Everything is correct, except the last one. You are very close to the right solution.

You want to construct an initial morphism $\eta_Y\colon Y\to G(X)$. Take $X=F(Y)$. Then you have the terminal morphism $\epsilon_{F(Y)}\colon F(G_{F(Y)})\to F(Y)$ and the identity morphism $id_{F(Y)}\colon F(Y)\to F(Y)$. Using the terminal property, there exists a morphism $\eta_Y\colon Y\to G_{F(Y)}=G(F(Y))=G(X)$, such that $\epsilon_{F(Y)}\circ F(\eta_Y)=id_{F(Y)}$. The morphism $\eta_Y$ is initial.

Proof. Firstly, let's prove that $\epsilon\colon F\circ G\to I_{\mathcal{C}}$ is a natural transformation.
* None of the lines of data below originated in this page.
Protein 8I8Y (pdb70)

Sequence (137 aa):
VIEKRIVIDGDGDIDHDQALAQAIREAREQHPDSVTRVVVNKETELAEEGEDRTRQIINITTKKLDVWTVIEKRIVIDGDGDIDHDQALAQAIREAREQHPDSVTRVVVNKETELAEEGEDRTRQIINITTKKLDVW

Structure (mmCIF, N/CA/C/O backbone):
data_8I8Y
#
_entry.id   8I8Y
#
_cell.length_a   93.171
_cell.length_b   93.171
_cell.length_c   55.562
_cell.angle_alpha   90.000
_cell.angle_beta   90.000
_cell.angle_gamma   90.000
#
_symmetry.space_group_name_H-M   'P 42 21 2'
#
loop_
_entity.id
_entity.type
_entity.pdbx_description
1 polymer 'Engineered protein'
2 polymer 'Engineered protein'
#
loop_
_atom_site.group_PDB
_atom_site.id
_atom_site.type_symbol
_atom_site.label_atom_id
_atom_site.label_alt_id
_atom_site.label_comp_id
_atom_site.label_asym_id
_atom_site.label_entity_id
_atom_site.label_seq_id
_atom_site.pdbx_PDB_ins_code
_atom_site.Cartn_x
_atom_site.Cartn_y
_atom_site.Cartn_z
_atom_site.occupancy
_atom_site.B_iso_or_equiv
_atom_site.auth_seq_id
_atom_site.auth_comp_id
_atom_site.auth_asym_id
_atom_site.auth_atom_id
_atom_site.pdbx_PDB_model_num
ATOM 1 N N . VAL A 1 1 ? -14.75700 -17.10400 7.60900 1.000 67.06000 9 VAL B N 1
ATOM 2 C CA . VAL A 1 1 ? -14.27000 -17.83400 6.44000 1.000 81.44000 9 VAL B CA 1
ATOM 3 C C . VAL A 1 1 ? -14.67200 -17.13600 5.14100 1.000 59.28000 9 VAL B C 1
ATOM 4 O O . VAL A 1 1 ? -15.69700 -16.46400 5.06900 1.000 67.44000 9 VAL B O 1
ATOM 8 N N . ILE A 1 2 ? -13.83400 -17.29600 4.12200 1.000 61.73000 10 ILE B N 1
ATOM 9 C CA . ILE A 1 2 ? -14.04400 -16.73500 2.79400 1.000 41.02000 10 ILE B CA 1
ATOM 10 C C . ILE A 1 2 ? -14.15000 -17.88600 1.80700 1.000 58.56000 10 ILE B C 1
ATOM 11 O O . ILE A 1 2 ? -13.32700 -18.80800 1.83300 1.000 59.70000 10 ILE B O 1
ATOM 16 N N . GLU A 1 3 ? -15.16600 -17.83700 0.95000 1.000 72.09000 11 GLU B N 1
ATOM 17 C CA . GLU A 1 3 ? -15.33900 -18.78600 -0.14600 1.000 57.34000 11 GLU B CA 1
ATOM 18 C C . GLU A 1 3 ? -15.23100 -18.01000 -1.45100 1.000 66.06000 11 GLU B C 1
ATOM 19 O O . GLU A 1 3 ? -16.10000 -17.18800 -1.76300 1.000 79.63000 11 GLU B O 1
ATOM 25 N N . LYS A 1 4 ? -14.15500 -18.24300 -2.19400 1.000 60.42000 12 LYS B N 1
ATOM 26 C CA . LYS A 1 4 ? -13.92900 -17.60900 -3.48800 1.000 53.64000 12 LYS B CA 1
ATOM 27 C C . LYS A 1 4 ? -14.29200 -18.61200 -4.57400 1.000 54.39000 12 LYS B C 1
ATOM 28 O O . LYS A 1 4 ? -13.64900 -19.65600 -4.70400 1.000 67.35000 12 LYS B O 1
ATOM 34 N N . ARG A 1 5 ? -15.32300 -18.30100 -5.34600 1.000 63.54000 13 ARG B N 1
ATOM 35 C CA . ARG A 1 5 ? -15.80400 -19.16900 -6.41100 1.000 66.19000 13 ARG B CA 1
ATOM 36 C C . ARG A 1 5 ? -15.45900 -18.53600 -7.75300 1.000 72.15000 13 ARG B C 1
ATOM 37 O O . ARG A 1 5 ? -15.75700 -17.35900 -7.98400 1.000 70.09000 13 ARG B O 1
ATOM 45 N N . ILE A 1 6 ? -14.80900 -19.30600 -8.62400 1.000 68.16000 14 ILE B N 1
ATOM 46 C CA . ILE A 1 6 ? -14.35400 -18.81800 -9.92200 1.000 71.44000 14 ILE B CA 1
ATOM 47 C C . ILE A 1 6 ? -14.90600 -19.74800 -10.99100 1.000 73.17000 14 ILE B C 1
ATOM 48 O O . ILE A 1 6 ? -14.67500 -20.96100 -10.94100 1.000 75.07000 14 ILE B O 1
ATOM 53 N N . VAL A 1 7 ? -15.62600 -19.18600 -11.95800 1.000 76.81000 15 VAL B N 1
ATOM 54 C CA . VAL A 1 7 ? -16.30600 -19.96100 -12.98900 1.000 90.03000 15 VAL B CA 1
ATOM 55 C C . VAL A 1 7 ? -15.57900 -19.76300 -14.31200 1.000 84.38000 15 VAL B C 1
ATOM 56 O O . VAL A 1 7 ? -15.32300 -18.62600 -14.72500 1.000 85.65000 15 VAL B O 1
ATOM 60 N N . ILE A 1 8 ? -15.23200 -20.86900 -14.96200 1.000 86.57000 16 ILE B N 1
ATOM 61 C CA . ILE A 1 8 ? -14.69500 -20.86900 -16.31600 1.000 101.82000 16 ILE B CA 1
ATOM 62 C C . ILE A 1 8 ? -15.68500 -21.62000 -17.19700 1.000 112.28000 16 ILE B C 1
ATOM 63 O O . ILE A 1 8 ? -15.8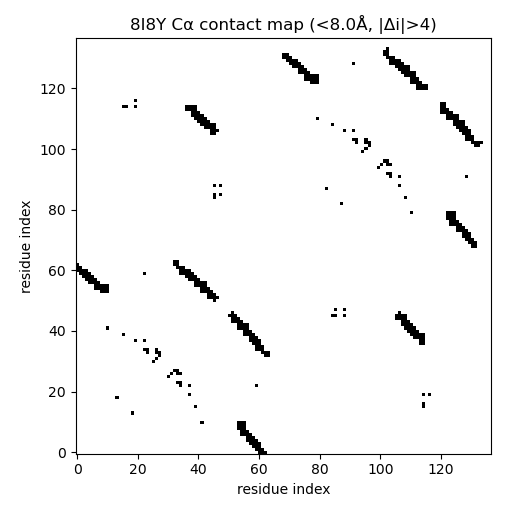9500 -22.82900 -17.01900 1.000 108.10000 16 ILE B O 1
ATOM 68 N N . ASP A 1 9 ? -16.32000 -20.90400 -18.12200 1.000 120.75000 17 ASP B N 1
ATOM 69 C CA . ASP A 1 9 ? -17.25100 -21.53100 -19.05100 1.000 112.83000 17 ASP B CA 1
ATOM 70 C C . ASP A 1 9 ? -16.46000 -22.33000 -20.08000 1.000 129.48000 17 ASP B C 1
ATOM 71 O O . ASP A 1 9 ? -15.60200 -21.77700 -20.77600 1.000 138.29000 17 ASP B O 1
ATOM 73 N N . GLY A 1 10 ? -16.73700 -23.62700 -20.17400 1.000 127.17000 18 GLY B N 1
ATOM 74 C CA . GLY A 1 10 ? -16.02800 -24.45800 -21.12600 1.000 131.60000 18 GLY B CA 1
ATOM 75 C C . GLY A 1 10 ? -15.27900 -25.59200 -20.45700 1.000 135.82000 18 GLY B C 1
ATOM 76 O O . GLY A 1 10 ? -14.74400 -25.42700 -19.35700 1.000 134.43000 18 GLY B O 1
ATOM 77 N N . ASP A 1 11 ? -15.23800 -26.75100 -21.11200 1.000 139.76000 19 ASP B N 1
ATOM 78 C CA . ASP A 1 11 ? -14.64700 -27.95700 -20.55000 1.000 133.21000 19 ASP B CA 1
ATOM 79 C C . ASP A 1 11 ? -13.15000 -28.09100 -20.83700 1.000 130.91000 19 ASP B C 1
ATOM 80 O O . ASP A 1 11 ? -12.60900 -29.19700 -20.73300 1.000 131.00000 19 ASP B O 1
ATOM 85 N N . GLY A 1 12 ? -12.47400 -26.99900 -21.19200 1.000 126.72000 20 GLY B N 1
ATOM 86 C CA . GLY A 1 12 ? -11.02800 -27.01300 -21.32600 1.000 131.04000 20 GLY B CA 1
ATOM 87 C C . GLY A 1 12 ? -10.32000 -27.42500 -20.05100 1.000 130.06000 20 GLY B C 1
ATOM 88 O O . GLY A 1 12 ? -10.67300 -26.95600 -18.96500 1.000 124.47000 20 GLY B O 1
ATOM 89 N N . ASP A 1 13 ? -9.32700 -28.30500 -20.16900 1.000 126.77000 21 ASP B N 1
ATOM 90 C CA . ASP A 1 13 ? -8.62400 -28.81200 -18.99600 1.000 126.45000 21 ASP B CA 1
ATOM 91 C C . ASP A 1 13 ? -7.92900 -27.68700 -18.23400 1.000 117.92000 21 ASP B C 1
ATOM 92 O O . ASP A 1 13 ? -7.43200 -26.72500 -18.82500 1.000 113.11000 21 ASP B O 1
ATOM 97 N N . ILE A 1 14 ? -7.91000 -27.81300 -16.90700 1.000 113.99000 22 ILE B N 1
ATOM 98 C CA . ILE A 1 14 ? -7.32100 -26.82500 -16.00800 1.000 97.09000 22 ILE B CA 1
ATOM 99 C C . ILE A 1 14 ? -6.07500 -27.43300 -15.37800 1.000 105.86000 22 ILE B C 1
ATOM 100 O O . ILE A 1 14 ? -6.11200 -28.57000 -14.89300 1.000 111.56000 22 ILE B O 1
ATOM 105 N N . ASP A 1 15 ? -4.97600 -26.68200 -15.38800 1.000 102.31000 23 ASP B N 1
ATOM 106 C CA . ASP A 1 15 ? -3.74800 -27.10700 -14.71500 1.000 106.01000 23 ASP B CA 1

Let $f\colon X\to X'$ be a morphism in $\mathcal{C}$. Then $f\circ\epsilon_X=\epsilon_{X'}\circ F(G(f))$ because of the terminal property of the morphism $\epsilon_{X'}$. Therefore, $\epsilon$ is natural. Secondly, let's prove that $\eta\colon I_{\mathcal{D}}\to G\circ F$ is a natural transformation. Let $g\colon Y\to Y'$ be a morphism in $\mathcal{D}$. We should prove that $G(F(g))\circ \eta_Y=\eta_{Y'}\circ g$. For that, by the terminal property of the morphism $\epsilon_{F(Y')}$, it suffices to prove that $$ \epsilon_{F(Y')}\circ F(G(F(g))\circ \eta_Y)=\epsilon_{F(Y')}\circ F(\eta_{Y'}\circ g). $$ But $$ \epsilon_{F(Y')}\circ F(G(F(g))\circ \eta_Y)=\epsilon_{F(Y')}\circ F(G(F(g)))\circ F(\eta_Y)=F(g)\circ\epsilon_{F(Y)}\circ F(\eta_Y)= $$ $$ =F(g)=\epsilon_{F(Y')}\circ F(\eta_{Y'})\circ F(g)=\epsilon_{F(Y')}\circ F(\eta_{Y'}\circ g), $$ by the naturality of $\epsilon$ and by the definition of $\eta$. Thus, $\eta$ is natural.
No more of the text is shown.